Root cause is that the UID and GID of the xtier users were changed but the directory permissions have not been updated.

To verify, check the directory /var/opt/novell/xtier and see if the entries are owned by the xtier users and the xtier group.  Correct output will look like:

# ls -la /var/opt/novell/xtier
  total 1
  drwxrwx---   4 novlxregd novlxtier 96 May 29  2007 .
  drwxr-xr-x  13 root root 312 May 19  2008 ..
  drwxrwx---   3 novlxregd novlxtier  104 Oct 18 18:51 xregd
  drwxrwx---   2 novlxsrvd novlxtier 1168 Oct 18 18:52 xsrvd

Incorrect output will look like:

# ls -la /var/opt/novell/xtier
  total 1
  drwxrwx---   4 104 103 96 May 29  2007 .
  drwxr-xr-x  13 root root 312 May 19  2008 ..
  drwxrwx---   3 104 103 104 Oct 18 18:51 xregd
  drwxrwx---   2 103 103 1168 Oct 18 18:52 xsrvd

Once root cause has been verified, check if you have the xtier users UID and GID available via lum:

# id novlxsrvd
  uid=104(novlxsrvd) gid=103(novlxtier) groups=103(novlxtier),8(www)
# id novlxregd
  uid=103(novlxregd) gid=103(novlxtier) groups=103(novlxtier)
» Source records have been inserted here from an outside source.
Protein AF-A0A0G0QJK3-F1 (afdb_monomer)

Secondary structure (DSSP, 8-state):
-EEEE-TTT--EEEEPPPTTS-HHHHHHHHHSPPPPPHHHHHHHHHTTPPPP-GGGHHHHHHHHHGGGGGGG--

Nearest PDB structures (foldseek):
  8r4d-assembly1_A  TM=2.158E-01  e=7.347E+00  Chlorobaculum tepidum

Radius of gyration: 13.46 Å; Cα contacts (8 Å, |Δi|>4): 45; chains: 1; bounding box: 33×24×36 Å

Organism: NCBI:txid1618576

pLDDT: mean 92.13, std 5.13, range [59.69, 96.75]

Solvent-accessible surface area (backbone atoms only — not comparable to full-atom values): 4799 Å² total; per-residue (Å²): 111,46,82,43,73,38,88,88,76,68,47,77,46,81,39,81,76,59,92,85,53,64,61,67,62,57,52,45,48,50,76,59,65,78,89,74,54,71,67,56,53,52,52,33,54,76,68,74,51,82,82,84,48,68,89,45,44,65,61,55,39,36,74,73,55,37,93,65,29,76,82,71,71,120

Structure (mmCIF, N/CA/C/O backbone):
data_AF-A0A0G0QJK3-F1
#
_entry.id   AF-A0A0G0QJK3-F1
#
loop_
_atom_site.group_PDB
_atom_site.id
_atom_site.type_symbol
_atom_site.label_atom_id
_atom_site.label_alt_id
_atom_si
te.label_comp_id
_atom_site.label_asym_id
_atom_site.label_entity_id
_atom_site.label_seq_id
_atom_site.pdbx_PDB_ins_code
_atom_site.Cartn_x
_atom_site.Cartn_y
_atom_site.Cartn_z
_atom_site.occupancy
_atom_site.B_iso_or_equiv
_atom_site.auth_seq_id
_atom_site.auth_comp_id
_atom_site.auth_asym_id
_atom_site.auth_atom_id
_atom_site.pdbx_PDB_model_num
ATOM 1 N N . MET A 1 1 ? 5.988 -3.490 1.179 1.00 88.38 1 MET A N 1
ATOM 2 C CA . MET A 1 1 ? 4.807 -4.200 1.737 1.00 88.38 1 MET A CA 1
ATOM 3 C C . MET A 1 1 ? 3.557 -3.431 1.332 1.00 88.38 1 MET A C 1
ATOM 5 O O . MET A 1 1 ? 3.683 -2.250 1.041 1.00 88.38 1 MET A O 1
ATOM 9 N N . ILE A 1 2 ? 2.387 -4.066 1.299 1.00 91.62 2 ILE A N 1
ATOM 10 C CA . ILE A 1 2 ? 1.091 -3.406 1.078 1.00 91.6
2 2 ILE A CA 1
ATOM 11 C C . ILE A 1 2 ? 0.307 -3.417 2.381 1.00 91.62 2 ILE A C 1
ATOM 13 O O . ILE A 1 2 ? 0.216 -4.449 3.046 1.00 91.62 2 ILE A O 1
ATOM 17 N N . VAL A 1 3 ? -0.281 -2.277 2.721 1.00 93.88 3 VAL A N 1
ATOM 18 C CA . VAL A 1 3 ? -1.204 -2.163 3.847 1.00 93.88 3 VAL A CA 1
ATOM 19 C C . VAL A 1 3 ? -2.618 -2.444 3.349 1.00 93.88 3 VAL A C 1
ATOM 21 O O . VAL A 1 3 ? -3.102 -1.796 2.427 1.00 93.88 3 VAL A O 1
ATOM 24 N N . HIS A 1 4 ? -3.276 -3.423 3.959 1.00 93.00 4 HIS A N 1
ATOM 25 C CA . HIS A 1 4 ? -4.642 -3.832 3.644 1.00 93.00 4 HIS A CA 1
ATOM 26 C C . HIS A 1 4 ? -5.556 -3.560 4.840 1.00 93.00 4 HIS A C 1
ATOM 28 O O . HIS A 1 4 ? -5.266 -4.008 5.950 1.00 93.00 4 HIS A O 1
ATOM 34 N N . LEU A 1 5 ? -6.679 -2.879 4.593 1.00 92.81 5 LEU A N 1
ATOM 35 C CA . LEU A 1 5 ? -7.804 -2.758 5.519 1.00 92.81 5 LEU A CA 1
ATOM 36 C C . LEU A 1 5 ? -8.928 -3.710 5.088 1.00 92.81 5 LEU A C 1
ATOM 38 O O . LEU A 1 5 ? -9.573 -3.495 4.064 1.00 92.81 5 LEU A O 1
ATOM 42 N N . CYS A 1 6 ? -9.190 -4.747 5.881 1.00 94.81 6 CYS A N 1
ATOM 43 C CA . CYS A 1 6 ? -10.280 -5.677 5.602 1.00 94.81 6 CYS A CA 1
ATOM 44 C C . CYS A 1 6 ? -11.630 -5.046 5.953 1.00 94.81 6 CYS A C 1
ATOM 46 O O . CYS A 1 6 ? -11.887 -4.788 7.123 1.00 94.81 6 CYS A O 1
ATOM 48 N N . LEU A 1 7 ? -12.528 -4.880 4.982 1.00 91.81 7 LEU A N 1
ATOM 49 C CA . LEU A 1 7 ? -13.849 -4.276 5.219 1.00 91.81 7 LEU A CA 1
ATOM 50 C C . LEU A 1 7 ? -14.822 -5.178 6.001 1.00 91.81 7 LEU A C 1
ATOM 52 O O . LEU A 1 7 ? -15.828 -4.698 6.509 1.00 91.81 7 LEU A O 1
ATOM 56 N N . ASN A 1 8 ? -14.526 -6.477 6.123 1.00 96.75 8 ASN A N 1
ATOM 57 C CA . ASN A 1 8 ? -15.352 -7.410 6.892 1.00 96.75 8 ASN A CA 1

If the correct UID and GID names are returned, the xtier process may simply need to be restarted.  If the UID and GID names do not return, then the cause may be LUM-related.  Please refer to TID 3280667 - Troubleshooting Linux User Management for details.
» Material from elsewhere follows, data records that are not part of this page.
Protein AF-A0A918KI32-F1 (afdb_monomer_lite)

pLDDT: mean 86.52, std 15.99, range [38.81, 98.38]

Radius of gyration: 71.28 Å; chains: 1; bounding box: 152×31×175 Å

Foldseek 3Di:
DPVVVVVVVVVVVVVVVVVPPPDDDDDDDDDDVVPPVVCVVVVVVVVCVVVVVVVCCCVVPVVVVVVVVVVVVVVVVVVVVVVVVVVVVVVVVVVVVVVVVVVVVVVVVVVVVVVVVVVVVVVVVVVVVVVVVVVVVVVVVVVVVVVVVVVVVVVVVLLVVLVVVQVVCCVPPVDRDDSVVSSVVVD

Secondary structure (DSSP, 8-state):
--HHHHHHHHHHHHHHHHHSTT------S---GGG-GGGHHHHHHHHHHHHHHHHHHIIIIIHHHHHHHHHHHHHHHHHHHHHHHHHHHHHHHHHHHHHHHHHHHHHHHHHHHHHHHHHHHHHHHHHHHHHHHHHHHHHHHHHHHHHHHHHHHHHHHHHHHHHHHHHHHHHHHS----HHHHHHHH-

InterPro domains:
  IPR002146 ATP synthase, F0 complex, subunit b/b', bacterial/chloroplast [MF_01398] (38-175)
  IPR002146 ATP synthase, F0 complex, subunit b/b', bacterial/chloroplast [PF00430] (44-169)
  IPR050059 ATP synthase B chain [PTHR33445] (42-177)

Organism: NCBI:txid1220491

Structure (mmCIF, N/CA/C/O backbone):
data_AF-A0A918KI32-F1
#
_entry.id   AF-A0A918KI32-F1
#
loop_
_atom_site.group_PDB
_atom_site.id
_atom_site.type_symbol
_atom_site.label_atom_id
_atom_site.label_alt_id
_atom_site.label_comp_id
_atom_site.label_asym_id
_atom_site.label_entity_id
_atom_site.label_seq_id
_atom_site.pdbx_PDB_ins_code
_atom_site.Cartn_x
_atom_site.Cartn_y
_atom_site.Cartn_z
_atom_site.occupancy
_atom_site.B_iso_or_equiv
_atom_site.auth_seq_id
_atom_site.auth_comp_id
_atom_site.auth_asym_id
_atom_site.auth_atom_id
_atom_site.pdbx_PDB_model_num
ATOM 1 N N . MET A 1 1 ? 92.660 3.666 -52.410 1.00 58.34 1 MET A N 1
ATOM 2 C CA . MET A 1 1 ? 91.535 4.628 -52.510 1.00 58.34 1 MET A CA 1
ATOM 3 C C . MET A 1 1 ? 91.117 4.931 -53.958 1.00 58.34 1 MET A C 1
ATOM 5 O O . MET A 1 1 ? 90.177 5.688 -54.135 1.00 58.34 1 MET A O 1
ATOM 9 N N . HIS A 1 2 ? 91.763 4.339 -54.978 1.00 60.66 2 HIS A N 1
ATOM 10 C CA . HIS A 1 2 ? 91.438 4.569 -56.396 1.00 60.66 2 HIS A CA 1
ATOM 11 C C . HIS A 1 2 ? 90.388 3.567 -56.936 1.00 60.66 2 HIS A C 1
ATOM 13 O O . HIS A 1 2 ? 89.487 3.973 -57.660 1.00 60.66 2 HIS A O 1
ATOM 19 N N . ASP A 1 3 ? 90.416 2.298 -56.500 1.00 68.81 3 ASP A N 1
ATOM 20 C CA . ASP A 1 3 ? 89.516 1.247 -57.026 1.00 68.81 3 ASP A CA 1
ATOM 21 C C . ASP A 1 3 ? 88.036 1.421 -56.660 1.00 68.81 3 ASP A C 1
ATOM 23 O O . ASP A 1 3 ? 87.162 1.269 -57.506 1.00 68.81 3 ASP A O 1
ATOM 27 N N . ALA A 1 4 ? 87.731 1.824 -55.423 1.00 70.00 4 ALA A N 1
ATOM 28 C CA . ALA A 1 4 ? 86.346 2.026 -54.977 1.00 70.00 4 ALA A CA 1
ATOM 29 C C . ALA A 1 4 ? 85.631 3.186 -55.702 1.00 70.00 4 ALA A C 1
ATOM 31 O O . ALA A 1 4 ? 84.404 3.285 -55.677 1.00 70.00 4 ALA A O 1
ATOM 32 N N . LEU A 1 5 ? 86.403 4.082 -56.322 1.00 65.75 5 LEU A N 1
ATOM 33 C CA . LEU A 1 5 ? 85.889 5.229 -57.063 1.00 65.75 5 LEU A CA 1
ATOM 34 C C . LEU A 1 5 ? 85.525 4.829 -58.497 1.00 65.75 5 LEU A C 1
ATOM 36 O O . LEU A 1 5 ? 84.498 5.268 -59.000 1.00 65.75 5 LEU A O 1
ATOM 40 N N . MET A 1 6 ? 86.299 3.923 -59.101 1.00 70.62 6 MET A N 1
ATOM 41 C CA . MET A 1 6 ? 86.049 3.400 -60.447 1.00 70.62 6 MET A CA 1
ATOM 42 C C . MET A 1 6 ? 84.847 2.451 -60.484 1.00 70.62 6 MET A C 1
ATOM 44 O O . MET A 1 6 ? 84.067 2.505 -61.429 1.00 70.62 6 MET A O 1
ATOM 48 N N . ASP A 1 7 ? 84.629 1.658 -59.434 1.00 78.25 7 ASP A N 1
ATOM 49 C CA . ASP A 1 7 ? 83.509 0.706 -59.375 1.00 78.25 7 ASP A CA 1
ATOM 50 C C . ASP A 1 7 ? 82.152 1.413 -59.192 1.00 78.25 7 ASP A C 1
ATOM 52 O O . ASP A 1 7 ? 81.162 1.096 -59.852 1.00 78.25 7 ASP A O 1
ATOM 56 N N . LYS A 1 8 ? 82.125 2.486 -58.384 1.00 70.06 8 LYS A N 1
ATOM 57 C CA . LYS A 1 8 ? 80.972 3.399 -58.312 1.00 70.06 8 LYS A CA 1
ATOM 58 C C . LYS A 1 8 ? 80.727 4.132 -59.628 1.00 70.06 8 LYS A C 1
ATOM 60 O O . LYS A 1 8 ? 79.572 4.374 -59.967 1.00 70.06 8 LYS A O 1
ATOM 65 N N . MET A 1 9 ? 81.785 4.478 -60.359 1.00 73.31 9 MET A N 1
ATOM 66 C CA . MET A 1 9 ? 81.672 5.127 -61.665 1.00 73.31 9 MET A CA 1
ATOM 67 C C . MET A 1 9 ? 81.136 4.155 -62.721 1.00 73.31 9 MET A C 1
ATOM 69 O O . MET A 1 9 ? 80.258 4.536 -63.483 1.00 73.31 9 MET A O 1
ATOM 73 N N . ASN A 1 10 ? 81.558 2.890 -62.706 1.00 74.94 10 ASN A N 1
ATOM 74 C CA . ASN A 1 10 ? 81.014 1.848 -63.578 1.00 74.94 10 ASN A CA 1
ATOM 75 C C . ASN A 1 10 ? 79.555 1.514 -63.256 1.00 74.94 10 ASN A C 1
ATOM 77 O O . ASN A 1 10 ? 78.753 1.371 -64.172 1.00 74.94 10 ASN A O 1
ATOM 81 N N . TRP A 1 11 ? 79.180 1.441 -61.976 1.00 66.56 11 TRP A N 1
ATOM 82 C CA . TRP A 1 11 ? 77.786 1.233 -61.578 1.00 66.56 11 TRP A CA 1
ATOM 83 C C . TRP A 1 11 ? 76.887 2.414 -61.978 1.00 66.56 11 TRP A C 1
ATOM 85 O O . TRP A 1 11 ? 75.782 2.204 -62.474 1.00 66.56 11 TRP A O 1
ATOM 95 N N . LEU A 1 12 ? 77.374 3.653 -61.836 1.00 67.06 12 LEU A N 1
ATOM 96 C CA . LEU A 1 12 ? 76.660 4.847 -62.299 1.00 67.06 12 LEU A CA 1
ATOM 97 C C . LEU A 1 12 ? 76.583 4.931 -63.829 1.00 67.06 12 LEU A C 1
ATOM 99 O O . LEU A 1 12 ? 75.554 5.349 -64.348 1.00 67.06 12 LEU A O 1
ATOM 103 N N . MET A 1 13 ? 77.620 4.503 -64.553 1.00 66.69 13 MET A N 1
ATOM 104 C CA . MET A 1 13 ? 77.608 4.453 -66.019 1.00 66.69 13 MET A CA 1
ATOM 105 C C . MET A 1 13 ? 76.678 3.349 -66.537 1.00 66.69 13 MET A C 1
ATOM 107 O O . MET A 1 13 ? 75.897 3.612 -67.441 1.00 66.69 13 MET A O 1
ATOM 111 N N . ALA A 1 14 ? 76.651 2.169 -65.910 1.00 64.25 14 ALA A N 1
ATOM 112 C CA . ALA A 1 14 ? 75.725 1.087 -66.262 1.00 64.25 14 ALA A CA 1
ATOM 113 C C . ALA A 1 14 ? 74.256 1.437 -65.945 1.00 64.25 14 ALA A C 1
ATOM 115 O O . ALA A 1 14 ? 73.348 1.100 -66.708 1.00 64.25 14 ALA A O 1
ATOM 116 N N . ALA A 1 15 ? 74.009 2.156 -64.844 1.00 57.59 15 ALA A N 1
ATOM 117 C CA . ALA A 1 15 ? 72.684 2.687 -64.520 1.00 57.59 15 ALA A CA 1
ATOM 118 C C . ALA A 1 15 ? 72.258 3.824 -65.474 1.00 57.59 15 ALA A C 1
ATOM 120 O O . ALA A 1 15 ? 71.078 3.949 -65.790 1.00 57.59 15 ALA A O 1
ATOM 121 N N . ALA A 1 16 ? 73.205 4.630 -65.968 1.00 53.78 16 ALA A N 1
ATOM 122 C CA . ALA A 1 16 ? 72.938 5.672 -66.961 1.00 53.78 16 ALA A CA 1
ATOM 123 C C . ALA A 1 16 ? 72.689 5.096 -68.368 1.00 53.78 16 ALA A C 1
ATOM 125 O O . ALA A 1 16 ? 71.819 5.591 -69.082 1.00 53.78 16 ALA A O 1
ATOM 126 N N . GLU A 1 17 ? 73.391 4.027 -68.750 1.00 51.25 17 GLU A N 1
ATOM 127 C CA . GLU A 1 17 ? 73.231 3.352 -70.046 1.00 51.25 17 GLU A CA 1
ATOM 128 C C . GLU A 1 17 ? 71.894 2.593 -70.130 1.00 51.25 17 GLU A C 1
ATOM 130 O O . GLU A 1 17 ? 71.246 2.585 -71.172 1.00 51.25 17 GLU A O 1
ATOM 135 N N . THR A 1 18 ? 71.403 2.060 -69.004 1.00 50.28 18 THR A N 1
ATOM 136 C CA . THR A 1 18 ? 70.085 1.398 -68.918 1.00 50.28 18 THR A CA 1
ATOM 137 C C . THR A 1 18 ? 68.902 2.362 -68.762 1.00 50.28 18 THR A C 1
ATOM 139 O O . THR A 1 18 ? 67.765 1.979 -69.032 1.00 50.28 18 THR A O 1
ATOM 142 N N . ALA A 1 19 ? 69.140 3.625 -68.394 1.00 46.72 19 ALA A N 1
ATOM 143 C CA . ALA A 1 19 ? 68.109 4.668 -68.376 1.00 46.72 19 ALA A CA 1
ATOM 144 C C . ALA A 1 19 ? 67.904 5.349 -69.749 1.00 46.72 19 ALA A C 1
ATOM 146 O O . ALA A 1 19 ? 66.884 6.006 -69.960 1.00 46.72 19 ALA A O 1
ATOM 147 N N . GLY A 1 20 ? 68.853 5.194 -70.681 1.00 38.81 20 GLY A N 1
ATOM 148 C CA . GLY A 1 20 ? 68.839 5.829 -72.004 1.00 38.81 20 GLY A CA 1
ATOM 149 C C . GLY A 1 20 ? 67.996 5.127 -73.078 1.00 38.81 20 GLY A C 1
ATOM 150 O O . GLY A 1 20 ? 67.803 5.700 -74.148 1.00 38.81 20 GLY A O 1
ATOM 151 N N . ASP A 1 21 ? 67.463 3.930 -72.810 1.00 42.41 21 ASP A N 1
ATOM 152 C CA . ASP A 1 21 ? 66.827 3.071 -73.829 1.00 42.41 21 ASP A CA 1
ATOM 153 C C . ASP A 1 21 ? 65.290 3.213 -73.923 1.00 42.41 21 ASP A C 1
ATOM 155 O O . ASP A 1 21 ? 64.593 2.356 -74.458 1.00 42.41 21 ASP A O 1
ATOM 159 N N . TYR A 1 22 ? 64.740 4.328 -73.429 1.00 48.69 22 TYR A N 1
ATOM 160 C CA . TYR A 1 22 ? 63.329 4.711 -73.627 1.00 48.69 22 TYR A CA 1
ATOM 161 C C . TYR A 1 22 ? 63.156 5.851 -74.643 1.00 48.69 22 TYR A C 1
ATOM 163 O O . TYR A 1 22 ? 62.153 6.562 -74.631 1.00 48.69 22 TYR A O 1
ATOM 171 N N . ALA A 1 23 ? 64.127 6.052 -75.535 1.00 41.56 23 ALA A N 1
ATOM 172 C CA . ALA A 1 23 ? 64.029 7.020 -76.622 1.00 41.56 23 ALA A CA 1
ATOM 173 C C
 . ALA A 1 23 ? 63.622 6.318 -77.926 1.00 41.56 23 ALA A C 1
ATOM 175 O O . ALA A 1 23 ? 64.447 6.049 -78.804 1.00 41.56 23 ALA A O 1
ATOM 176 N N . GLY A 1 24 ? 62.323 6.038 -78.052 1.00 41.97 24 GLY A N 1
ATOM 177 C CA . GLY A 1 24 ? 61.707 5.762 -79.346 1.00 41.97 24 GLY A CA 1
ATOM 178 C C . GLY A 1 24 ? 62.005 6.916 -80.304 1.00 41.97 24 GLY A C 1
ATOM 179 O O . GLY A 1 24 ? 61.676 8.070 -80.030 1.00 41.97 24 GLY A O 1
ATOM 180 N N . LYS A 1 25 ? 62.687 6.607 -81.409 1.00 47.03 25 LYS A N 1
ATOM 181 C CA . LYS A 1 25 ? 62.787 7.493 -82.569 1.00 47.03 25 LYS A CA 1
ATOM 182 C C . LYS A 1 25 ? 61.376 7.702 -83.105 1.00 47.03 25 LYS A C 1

After restarting the xtier process, if the permissions are still incorrect, manually change the permissions on those directories:

# chown -R novlxregd.novlxtier /var/opt/novell/xtier
# chown -R novlxsrvd.novlxtier /var/opt/novell/xtier/xsrvd

Then, verify the new permissions:

# ls -la /var/opt/novell/xtier
  total 1
  drwxrwx---   4 novlxregd novlxtier   96 May 29  2007 .
  drwxr-xr-x  13 root      root       312 May 19  2008 ..
  drwxrwx---   3 novlxregd novlxtier  104 Oct 18 18:51 xregd
  drwxrwx---   2 novlxsrvd novlxtier 1168 Oct 18 18:52 xsrvd

And restart the xtier processes again:

# rcnovell-xsrvd restart
# rcnovell-xregd restart

Verify that the xtier socket files were created:

# ls -la /var/opt/novell/xtier/xsrvd
  total 0
  drwxrwx---  2 novlxsrvd novlxtier 368 Jan 20 07:37 .
  drwxrwx---  4 novlxsrvd novlxtier  96 Oct 19  2007 ..
  srwxrwxrwx  1 novlxsrvd novlxtier   0 Jan 20 07:37 srv-socket-0
  srwxrwxrwx  1 novlxsrvd novlxtier   0 Jan 20 07:37 srv-socket-1
  srwxrwxrwx  1 novlxsrvd novlxtier   0 Jan 20 07:37 srv-socket-2
  srwxrwxrwx  1 novlxsrvd novlxtier   0 Jan 20 07:37 srv-socket-3
  srwxrwxrwx  1 novlxsrvd novlxtier   0 Jan 20 07:37 srv-socket-4
  srwxrwxrwx  1 novlxsrvd novlxtier   0 Jan 20 07:37 srv-socket-5
  srwxrwxrwx  1 novlxsrvd novlxtier   0 Jan 20 07:37 srv-socket-6
  srwxrwxrwx  1 novlxsrvd novlxtier   0 Jan 20 07:37 srv-socket-7
  srwxrwxrwx  1 novlxsrvd novlxtier   0 Jan 20 07:37 srv-socket-8
  srwxrwxrwx  1 novlxsrvd novlxtier   0 Jan 20 07:37 srv-socket-9
 
And now the syslog messages should also be gone.